### Instructions for the task
Where the data below begins, start duplicating lines exactly, and finish with the line containing "ATOM 33 C CA"; add nothing else. Leave the pictures out.

### Listed records
☆ ☆ ☆ ☆ ☆
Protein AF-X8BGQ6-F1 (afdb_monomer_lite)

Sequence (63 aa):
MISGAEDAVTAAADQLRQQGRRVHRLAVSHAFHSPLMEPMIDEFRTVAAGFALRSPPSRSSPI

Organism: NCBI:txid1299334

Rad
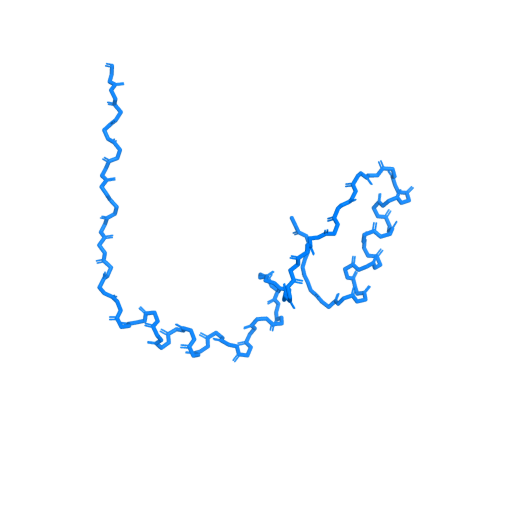ius of gyration: 18.63 Å; chains: 1; bounding box: 44×28×42 Å

pLDDT: mean 94.72, std 6.82, range [65.38, 98.62]

Structure (mmCIF, N/CA/C/O backbone):
data_AF-X8BGQ6-F1
#
_entry.id   AF-X8BGQ6-F1
#
loop_
_atom_site.group_PDB
_atom_site.id
_atom_site.type_symbol
_atom_site.label_atom_id
_atom_site.label_alt_id
_atom_site.label_comp_id
_atom_site.label_asym_id
_atom_site.label_entity_id
_atom_site.label_seq_id
_atom_site.pdbx_PDB_ins_code
_atom_site.Cartn_x
_atom_site.Cartn_y
_atom_site.Cartn_z
_atom_site.occupancy
_atom_site.B_iso_or_equiv
_atom_site.auth_seq_id
_atom_site.auth_comp_id
_atom_site.auth_asym_id
_atom_site.auth_atom_id
_atom_site.pdbx_PDB_model_num
ATOM 1 N N . MET A 1 1 ? 3.862 1.861 8.805 1.00 88.94 1 MET A N 1
ATOM 2 C CA . MET A 1 1 ? 2.645 1.788 7.967 1.00 88.94 1 MET A CA 1
ATOM 3 C C . MET A 1 1 ? 2.276 0.324 7.842 1.00 88.94 1 MET A C 1
ATOM 5 O O . MET A 1 1 ? 3.183 -0.476 7.663 1.00 88.94 1 MET A O 1
ATOM 9 N N . ILE A 1 2 ? 0.997 -0.018 7.973 1.00 96.44 2 ILE A N 1
ATOM 10 C CA . ILE A 1 2 ? 0.47
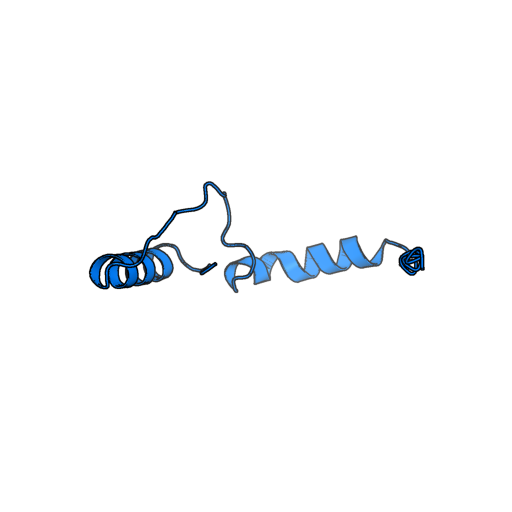6 -1.331 7.574 1.00 96.44 2 ILE A CA 1
ATOM 11 C C . ILE A 1 2 ? -0.237 -1.157 6.233 1.00 96.44 2 ILE A C 1
ATOM 13 O O . ILE A 1 2 ? -0.869 -0.125 6.011 1.00 96.44 2 ILE A O 1
ATOM 17 N N . SER A 1 3 ? -0.072 -2.115 5.329 1.00 98.19 3 SER A N 1
ATOM 18 C CA . SER A 1 3 ? -0.582 -2.054 3.960 1.00 98.19 3 SER A CA 1
ATOM 19 C C . SER A 1 3 ? -0.933 -3.458 3.498 1.00 98.19 3 SER A C 1
ATOM 21 O O . SER A 1 3 ? -0.221 -4.407 3.823 1.00 98.19 3 SER A O 1
ATOM 23 N N . GLY A 1 4 ? -2.029 -3.602 2.766 1.00 98.06 4 GLY A N 1
ATOM 24 C CA . GLY A 1 4 ? -2.557 -4.896 2.355 1.00 98.06 4 GLY A CA 1
ATOM 25 C C . GLY A 1 4 ? -4.014 -4.791 1.939 1.00 98.06 4 GLY A C 1
ATOM 26 O O . GLY A 1 4 ? -4.501 -3.696 1.657 1.00 98.06 4 GLY A O 1
ATOM 27 N N . ALA A 1 5 ? -4.699 -5.934 1.917 1.00 98.06 5 ALA A N 1
ATOM 28 C CA . ALA A 1 5 ? -6.133 -5.985 1.665 1.00 98.06 5 ALA A CA 1
ATOM 29 C C . ALA A 1 5 ? -6.891 -5.077 2.645 1.00 98.06 5 ALA A C 1
ATOM 31 O O . ALA A 1 5 ? -6.579 -5.049 3.840 1.00 98.06 5 ALA A O 1
ATOM 32 N N . GLU A 1 6 ? -7.878 -4.342 2.128 1.00 97.06 6 GLU A N 1
ATOM 33 C CA . GLU A 1 6 ? -8.595 -3.313 2.884 1.00 97.06 6 GLU A CA 1
ATOM 34 C C . GLU A 1 6 ? -9.213 -3.867 4.170 1.00 97.06 6 GLU A C 1
ATOM 36 O O . GLU A 1 6 ? -8.999 -3.294 5.240 1.00 97.06 6 GLU A O 1
ATOM 41 N N . ASP A 1 7 ? -9.886 -5.015 4.094 1.00 98.25 7 ASP A N 1
ATOM 42 C CA . ASP A 1 7 ? -10.544 -5.635 5.248 1.00 98.25 7 ASP A CA 1
ATOM 43 C C . ASP A 1 7 ? -9.541 -6.024 6.341 1.00 98.25 7 ASP A C 1
ATOM 45 O O . ASP A 1 7 ? -9.746 -5.738 7.521 1.00 98.25 7 ASP A O 1
ATOM 49 N N . ALA A 1 8 ? -8.406 -6.612 5.953 1.00 98.31 8 ALA A N 1
ATOM 50 C CA . ALA A 1 8 ? -7.371 -7.040 6.891 1.00 98.31 8 ALA A CA 1
ATOM 51 C C . ALA A 1 8 ? -6.702 -5.845 7.590 1.00 98.31 8 ALA A C 1
ATOM 53 O O . ALA A 1 8 ? -6.500 -5.857 8.806 1.00 98.31 8 ALA A O 1
ATOM 54 N N . VAL A 1 9 ? -6.381 -4.789 6.835 1.00 98.19 9 VAL A N 1
ATOM 55 C CA . VAL A 1 9 ? -5.791 -3.562 7.389 1.00 98.19 9 VAL A CA 1
ATOM 56 C C . VAL A 1 9 ? -6.793 -2.823 8.274 1.00 98.19 9 VAL A C 1
ATOM 58 O O . VAL A 1 9 ? -6.401 -2.287 9.310 1.00 98.19 9 VAL A O 1
ATOM 61 N N . THR A 1 10 ? -8.075 -2.816 7.905 1.00 98.00 10 THR A N 1
ATOM 62 C CA . THR A 1 10 ? -9.146 -2.205 8.703 1.00 98.00 10 THR A CA 1
ATOM 63 C C . THR A 1 10 ? -9.317 -2.934 10.032 1.00 98.00 10 THR A C 1
ATOM 65 O O . THR A 1 10 ? -9.277 -2.288 11.078 1.00 98.00 10 THR A O 1
ATOM 68 N N . ALA A 1 11 ? -9.374 -4.268 10.019 1.00 98.50 11 ALA A N 1
ATOM 69 C CA . ALA A 1 11 ? -9.442 -5.069 11.238 1.00 98.50 11 ALA A CA 1
ATOM 70 C C . ALA A 1 11 ? -8.240 -4.812 12.166 1.00 98.50 11 ALA A C 1
ATOM 72 O O . ALA A 1 11 ? -8.413 -4.557 13.359 1.00 98.50 11 ALA A O 1
ATOM 73 N N . ALA A 1 12 ? -7.020 -4.791 11.619 1.00 98.31 12 ALA A N 1
ATOM 74 C CA . ALA A 1 12 ? -5.817 -4.484 12.393 1.00 98.31 12 ALA A CA 1
ATOM 75 C C . ALA A 1 12 ? -5.828 -3.047 12.953 1.00 98.31 12 ALA A C 1
ATOM 77 O O . ALA A 1 12 ? -5.444 -2.812 14.101 1.00 98.31 12 ALA A O 1
ATOM 78 N N . ALA A 1 13 ? -6.287 -2.072 12.163 1.00 98.31 13 ALA A N 1
ATOM 79 C CA . ALA A 1 13 ? -6.438 -0.685 12.591 1.00 98.31 13 ALA A CA 1
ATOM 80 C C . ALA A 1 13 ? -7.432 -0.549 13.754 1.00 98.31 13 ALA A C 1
☆ ☆ ☆ ☆ ☆
### Answer section
Protein AF-X8BGQ6-F1 (afdb_monomer_lite)

Sequence (63 aa):
MISGAEDAVTAAADQLRQQGRRVHRLAVSHAFHSPLMEPMIDEFRTVAAGFALRSPPSRSSPI

Organism: NCBI:txid1299334

Rad
ius of gyration: 18.63 Å; chains: 1; bounding box: 44×28×42 Å

pLDDT: mean 94.72, std 6.82, range [65.38, 98.62]

Structure (mmCIF, N/CA/C/O backbone):
data_AF-X8BGQ6-F1
#
_entry.id   AF-X8BGQ6-F1
#
loop_
_atom_site.group_PDB
_atom_site.id
_atom_site.type_symbol
_atom_site.label_atom_id
_atom_site.label_alt_id
_atom_site.label_comp_id
_atom_site.label_asym_id
_atom_site.label_entity_id
_atom_site.label_seq_id
_atom_site.pdbx_PDB_ins_code
_atom_site.Cartn_x
_atom_site.Cartn_y
_atom_site.Cartn_z
_atom_site.occupancy
_atom_site.B_iso_or_equiv
_atom_site.auth_seq_id
_atom_site.auth_comp_id
_atom_site.auth_asym_id
_atom_site.auth_atom_id
_atom_site.pdbx_PDB_model_num
ATOM 1 N N . MET A 1 1 ? 3.862 1.861 8.805 1.00 88.94 1 MET A N 1
ATOM 2 C CA . MET A 1 1 ? 2.645 1.788 7.967 1.00 88.94 1 MET A CA 1
ATOM 3 C C . MET A 1 1 ? 2.276 0.324 7.842 1.00 88.94 1 MET A C 1
ATOM 5 O O . MET A 1 1 ? 3.183 -0.476 7.663 1.00 88.94 1 MET A O 1
ATOM 9 N N . ILE A 1 2 ? 0.997 -0.018 7.973 1.00 96.44 2 ILE A N 1
ATOM 10 C CA . ILE A 1 2 ? 0.47
6 -1.331 7.574 1.00 96.44 2 ILE A CA 1
ATOM 11 C C . ILE A 1 2 ? -0.237 -1.157 6.233 1.00 96.44 2 ILE A C 1
ATOM 13 O O . ILE A 1 2 ? -0.869 -0.125 6.011 1.00 96.44 2 ILE A O 1
ATOM 17 N N . SER A 1 3 ? -0.072 -2.115 5.329 1.00 98.19 3 SER A N 1
ATOM 18 C CA . SER A 1 3 ? -0.582 -2.054 3.960 1.00 98.19 3 SER A CA 1
ATOM 19 C C . SER A 1 3 ? -0.933 -3.458 3.498 1.00 98.19 3 SER A C 1
ATOM 21 O O . SER A 1 3 ? -0.221 -4.407 3.823 1.00 98.19 3 SER A O 1
ATOM 23 N N . GLY A 1 4 ? -2.029 -3.602 2.766 1.00 98.06 4 GLY A N 1
ATOM 24 C CA . GLY A 1 4 ? -2.557 -4.896 2.355 1.00 98.06 4 GLY A CA 1
ATOM 25 C C . GLY A 1 4 ? -4.014 -4.791 1.939 1.00 98.06 4 GLY A C 1
ATOM 26 O O . GLY A 1 4 ? -4.501 -3.696 1.657 1.00 98.06 4 GLY A O 1
ATOM 27 N N . ALA A 1 5 ? -4.699 -5.934 1.917 1.00 98.06 5 ALA A N 1
ATOM 28 C CA . ALA A 1 5 ? -6.133 -5.985 1.665 1.00 98.06 5 ALA A CA 1
ATOM 29 C C . ALA A 1 5 ? -6.891 -5.077 2.645 1.00 98.06 5 ALA A C 1
ATOM 31 O O . ALA A 1 5 ? -6.579 -5.049 3.840 1.00 98.06 5 ALA A O 1
ATOM 32 N N . GLU A 1 6 ? -7.878 -4.342 2.128 1.00 97.06 6 GLU A N 1
ATOM 33 C CA . GLU A 1 6 ? -8.595 -3.313 2.884 1.00 97.06 6 GLU A CA 1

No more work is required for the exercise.